Tech Scaleup Silicon Valley – 2022 Report
Silicon Valley is the global epicenter of innovation. We don’t need a report to state that. With that being said, there are some questions that need proper data to be answered.
How large is the gap between Silicon Valley and the rest of the world? Will there ever be another Silicon Valley? Is Silicon Valley losing its edge? What are current Silicon Valley’s tech bets?
In seeking to address these (and other) questions, Mind the Bridge dug further into the Crunchbase database to try and collect more data points and trends. The result is our new report “Tech Scaleup Silicon Valley” which was presented on October 17th at the Opening of the Scaleup Summit, San Francisco. The extended benefit of this process is that we have adopted the same methodology to map the rest of the world. The outcome is the possibility to benchmark all of the world’s ecosystems with Silicon Valley and track evolution patterns.

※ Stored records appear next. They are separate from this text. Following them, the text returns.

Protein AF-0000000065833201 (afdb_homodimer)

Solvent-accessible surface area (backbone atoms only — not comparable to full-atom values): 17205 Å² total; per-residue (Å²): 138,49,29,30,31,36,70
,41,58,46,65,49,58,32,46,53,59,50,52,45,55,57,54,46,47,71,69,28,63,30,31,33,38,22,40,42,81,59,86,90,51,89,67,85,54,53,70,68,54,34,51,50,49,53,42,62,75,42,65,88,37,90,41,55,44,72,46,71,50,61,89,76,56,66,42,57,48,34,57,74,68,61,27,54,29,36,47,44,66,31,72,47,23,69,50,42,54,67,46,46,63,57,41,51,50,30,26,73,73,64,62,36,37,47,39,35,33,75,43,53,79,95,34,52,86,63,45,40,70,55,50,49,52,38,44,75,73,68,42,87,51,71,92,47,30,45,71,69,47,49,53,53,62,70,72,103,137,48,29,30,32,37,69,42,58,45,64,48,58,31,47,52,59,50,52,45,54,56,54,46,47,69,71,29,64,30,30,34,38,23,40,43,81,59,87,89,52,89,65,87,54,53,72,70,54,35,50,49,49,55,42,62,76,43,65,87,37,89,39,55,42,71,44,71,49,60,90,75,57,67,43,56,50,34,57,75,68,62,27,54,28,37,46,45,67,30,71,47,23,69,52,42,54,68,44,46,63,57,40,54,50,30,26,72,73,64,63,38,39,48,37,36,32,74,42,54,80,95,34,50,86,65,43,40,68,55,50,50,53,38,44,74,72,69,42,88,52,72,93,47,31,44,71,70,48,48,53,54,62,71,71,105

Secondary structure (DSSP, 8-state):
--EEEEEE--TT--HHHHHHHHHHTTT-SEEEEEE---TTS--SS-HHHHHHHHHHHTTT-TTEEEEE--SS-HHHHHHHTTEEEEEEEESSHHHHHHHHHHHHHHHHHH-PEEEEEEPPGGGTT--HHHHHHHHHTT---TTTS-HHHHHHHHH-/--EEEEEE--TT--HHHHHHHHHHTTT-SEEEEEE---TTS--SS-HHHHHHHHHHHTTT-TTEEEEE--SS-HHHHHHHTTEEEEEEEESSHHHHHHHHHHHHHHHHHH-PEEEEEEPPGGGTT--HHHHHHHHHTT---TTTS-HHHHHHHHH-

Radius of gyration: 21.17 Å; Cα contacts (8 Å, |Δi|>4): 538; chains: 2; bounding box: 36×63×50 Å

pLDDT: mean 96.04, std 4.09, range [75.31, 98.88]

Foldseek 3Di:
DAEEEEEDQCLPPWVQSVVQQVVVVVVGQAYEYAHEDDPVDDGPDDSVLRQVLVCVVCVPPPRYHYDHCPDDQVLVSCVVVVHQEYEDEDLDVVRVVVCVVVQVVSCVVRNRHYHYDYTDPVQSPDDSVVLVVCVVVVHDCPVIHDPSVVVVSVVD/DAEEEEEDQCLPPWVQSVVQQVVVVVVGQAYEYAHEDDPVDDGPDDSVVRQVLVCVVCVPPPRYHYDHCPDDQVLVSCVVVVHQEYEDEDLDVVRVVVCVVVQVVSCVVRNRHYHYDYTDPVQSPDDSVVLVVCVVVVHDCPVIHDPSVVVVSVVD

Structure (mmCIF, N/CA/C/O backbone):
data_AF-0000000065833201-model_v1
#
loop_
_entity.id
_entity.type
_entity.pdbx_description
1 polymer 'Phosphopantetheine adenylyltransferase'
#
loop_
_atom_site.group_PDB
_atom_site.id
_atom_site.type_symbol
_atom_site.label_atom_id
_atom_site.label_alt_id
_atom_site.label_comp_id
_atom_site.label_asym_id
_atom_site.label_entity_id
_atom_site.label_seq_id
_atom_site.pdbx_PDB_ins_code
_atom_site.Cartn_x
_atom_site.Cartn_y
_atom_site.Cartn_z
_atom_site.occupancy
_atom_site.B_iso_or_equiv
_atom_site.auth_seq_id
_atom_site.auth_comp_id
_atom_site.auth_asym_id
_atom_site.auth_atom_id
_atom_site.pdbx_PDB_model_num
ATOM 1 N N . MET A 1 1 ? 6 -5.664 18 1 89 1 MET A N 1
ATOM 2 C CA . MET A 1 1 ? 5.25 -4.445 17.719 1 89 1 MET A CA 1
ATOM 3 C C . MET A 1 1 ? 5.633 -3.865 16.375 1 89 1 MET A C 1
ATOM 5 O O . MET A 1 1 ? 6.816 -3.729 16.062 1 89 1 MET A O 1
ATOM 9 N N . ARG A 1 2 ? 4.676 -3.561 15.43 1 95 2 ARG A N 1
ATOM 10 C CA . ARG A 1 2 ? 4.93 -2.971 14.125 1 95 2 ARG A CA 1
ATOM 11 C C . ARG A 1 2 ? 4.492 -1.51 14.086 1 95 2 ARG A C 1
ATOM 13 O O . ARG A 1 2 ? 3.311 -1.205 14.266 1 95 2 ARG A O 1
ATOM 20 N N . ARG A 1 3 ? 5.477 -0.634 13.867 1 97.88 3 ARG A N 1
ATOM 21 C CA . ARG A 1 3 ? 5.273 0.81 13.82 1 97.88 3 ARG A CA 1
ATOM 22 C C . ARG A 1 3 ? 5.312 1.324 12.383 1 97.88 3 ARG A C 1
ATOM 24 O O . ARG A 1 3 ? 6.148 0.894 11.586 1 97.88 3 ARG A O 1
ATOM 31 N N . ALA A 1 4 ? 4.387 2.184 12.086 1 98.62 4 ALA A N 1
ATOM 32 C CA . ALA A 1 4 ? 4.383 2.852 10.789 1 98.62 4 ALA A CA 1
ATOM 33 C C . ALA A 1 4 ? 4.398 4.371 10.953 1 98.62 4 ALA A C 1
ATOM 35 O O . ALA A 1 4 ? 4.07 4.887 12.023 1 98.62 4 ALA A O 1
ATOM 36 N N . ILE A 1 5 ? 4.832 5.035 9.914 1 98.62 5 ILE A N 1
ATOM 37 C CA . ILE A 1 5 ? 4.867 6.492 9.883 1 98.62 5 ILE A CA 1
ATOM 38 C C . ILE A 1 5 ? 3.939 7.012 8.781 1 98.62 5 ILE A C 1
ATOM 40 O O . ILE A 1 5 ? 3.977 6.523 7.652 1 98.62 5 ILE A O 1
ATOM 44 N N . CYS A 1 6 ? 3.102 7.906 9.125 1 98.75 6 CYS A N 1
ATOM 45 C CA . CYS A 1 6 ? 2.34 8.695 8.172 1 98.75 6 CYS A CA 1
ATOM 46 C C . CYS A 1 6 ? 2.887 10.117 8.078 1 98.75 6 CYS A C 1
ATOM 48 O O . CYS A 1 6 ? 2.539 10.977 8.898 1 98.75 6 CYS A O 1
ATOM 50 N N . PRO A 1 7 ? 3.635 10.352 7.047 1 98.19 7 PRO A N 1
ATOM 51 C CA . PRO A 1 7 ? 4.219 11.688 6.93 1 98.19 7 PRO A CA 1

Here are some of the report’s highlights:
– Silicon Valley confirms its supremacy as the world’s disruptor.
– Silicon Valley hosts over 9 thousand scaleups. Elsewhere, it takes an entire continent or country such as Europe or China to provide similar figures. Silicon Valley has about 4 times more scaleups than Israel (the so-called “Startup Nation”). The gap is even wider in terms of investments. Scaleups headquartered in the Bay Area raised approx. $700 billion in capital, which is about half of the total capital made available to US scaleups. This is double the amount raised by their European counterparts and 7 times higher than Israel.
Relax. There is no other Silicon Valley in sight. The tired narrative of ‘the next Silicon Valley’ has become outdated. Planners from all over the world trying to replicate the secret sauce of the Bay Area had limited success. No ecosystem realistically has the possibility to close the gap with Silicon Valley and reach the density levels of the Bay Area. That said, as Sam Altman correctly points out, there will likely be 30+ clusters in different places able to get beyond critical mass.

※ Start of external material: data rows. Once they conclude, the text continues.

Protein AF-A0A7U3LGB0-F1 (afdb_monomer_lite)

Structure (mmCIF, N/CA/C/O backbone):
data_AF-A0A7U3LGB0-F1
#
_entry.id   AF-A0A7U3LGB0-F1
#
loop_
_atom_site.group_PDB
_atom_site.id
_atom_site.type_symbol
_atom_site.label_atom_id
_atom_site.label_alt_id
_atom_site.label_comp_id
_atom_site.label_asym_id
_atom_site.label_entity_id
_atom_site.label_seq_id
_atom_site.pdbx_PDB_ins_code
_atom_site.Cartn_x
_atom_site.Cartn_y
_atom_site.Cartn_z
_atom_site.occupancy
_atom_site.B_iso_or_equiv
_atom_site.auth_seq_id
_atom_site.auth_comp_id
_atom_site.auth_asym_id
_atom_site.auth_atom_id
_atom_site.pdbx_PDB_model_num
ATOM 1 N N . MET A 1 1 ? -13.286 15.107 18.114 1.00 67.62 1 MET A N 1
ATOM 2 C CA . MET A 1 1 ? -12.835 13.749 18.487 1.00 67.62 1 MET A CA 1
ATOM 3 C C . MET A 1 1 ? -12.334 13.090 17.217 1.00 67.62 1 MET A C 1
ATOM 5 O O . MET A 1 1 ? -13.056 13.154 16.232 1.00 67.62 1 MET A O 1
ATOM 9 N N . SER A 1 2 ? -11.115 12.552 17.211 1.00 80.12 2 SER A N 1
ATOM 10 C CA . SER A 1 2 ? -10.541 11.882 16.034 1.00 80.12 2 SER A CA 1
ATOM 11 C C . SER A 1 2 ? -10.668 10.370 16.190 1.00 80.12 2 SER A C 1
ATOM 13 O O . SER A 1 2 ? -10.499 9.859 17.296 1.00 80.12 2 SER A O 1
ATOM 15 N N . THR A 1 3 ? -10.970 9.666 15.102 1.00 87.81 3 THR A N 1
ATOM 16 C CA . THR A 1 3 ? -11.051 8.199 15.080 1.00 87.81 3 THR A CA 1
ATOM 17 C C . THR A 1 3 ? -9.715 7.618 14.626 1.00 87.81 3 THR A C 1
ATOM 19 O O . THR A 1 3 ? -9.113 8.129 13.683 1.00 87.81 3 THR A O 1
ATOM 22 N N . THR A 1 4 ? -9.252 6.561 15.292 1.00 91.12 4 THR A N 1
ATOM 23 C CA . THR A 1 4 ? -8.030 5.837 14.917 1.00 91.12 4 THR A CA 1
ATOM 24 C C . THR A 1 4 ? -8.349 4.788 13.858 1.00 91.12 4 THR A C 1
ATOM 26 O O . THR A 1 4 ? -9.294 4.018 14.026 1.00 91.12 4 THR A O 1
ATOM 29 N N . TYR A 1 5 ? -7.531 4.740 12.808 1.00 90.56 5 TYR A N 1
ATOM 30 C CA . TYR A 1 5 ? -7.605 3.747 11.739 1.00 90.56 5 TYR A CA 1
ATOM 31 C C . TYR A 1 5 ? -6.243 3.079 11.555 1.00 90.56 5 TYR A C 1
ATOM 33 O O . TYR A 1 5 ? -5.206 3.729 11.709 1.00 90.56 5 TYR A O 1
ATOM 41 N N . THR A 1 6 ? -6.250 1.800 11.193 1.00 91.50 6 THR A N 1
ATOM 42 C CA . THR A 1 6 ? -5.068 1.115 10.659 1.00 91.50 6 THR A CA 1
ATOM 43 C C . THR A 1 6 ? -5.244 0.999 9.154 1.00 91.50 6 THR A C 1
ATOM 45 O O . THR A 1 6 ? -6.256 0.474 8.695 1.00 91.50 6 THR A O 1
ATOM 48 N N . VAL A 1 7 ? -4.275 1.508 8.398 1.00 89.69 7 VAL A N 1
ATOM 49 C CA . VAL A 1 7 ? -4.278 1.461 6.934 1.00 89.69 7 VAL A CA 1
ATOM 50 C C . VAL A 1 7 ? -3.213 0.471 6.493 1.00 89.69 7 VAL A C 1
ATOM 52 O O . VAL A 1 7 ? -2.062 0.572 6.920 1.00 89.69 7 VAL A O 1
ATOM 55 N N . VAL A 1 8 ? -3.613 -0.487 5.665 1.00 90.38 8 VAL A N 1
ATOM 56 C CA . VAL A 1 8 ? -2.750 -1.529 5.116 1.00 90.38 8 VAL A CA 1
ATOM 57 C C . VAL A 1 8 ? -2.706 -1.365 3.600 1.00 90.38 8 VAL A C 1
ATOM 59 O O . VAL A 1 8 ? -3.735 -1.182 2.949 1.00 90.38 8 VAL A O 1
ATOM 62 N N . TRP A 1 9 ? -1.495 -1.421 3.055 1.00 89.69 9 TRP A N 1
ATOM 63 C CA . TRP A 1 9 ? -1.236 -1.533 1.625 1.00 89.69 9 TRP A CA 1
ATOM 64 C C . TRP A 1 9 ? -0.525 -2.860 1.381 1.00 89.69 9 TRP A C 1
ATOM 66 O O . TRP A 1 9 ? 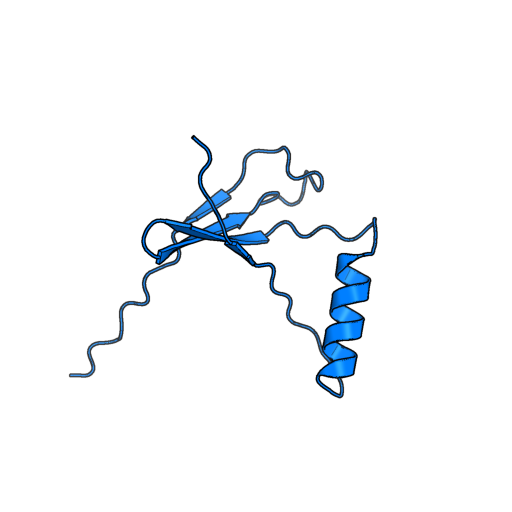0.448 -3.172 2.072 1.00 89.69 9 TRP A O 1
ATOM 76 N N . GLU A 1 10 ? -1.022 -3.628 0.419 1.00 89.38 10 GLU A N 1
ATOM 77 C CA . GLU A 1 10 ? -0.497 -4.942 0.058 1.00 89.38 10 GLU A CA 1
ATOM 78 C C . GLU A 1 10 ? -0.074 -4.937 -1.410 1.00 89.38 10 GLU A C 1
ATOM 80 O O . GLU A 1 10 ? -0.659 -4.246 -2.246 1.00 89.38 10 GLU A O 1
ATOM 85 N N . ILE A 1 11 ? 0.980 -5.690 -1.709 1.00 91.62 11 ILE A N 1
ATOM 86 C CA . ILE A 1 11 ? 1.494 -5.867 -3.062 1.00 91.62 11 ILE A CA 1
ATOM 87 C C . ILE A 1 11 ? 2.022 -7.288 -3.214 1.00 91.62 11 ILE A C 1
ATOM 89 O O . ILE A 1 11 ? 2.793 -7.762 -2.378 1.00 91.62 11 ILE A O 1
ATOM 93 N N . ASP A 1 12 ? 1.646 -7.930 -4.313 1.00 91.31 12 ASP A N 1
ATOM 94 C CA . ASP A 1 12 ? 2.239 -9.188 -4.741 1.00 91.31 12 ASP A CA 1
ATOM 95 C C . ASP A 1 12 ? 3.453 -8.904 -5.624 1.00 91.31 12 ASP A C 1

Are startups leaving Silicon Valley? More and more tech startups are leaving California. Behind this choice, are several factors: the first being the insane cost of living. Large companies have made the leap as well.
Does it mean that a democratization of tech hubs is taking place across the US? Although New York, Los Angeles County area, Boston and Cambridge, Austin (and Texas in general), Seattle, Atlanta, Chicago, and the North Carolina tech triangle have all emerged as alternative centers of innovation, our data confirms that the Bay’s dominance still looks formidable. Investments in Silicon Valley scaleups are 3.6 times higher than in New York, 7 times more than Boston/Cambridge, over 10 times more than in LA and Austin, and 30+ times more than the other hubs.
Emerging tech trends? More deep and transversal. Silicon Valley tech scaleups are increasingly focusing on the development of deep, cross-cutting technologies and becoming more vertical-agnostic. Looking at the recently founded fast growing scaleups, 25% develop Artificial Intelligence technologies. Security, Cloud, and Blockchain do follow. Predominant areas of application are Health, Finance, Mobility and Energy.
In closing: while 2022 is shaping up as a year of slow down of the global innovation economy (to which extents is still hard to predict) one data point is pretty clear: Silicon Valley remains the undisputed north star for both quality and quantity of the innovation throughput in the world.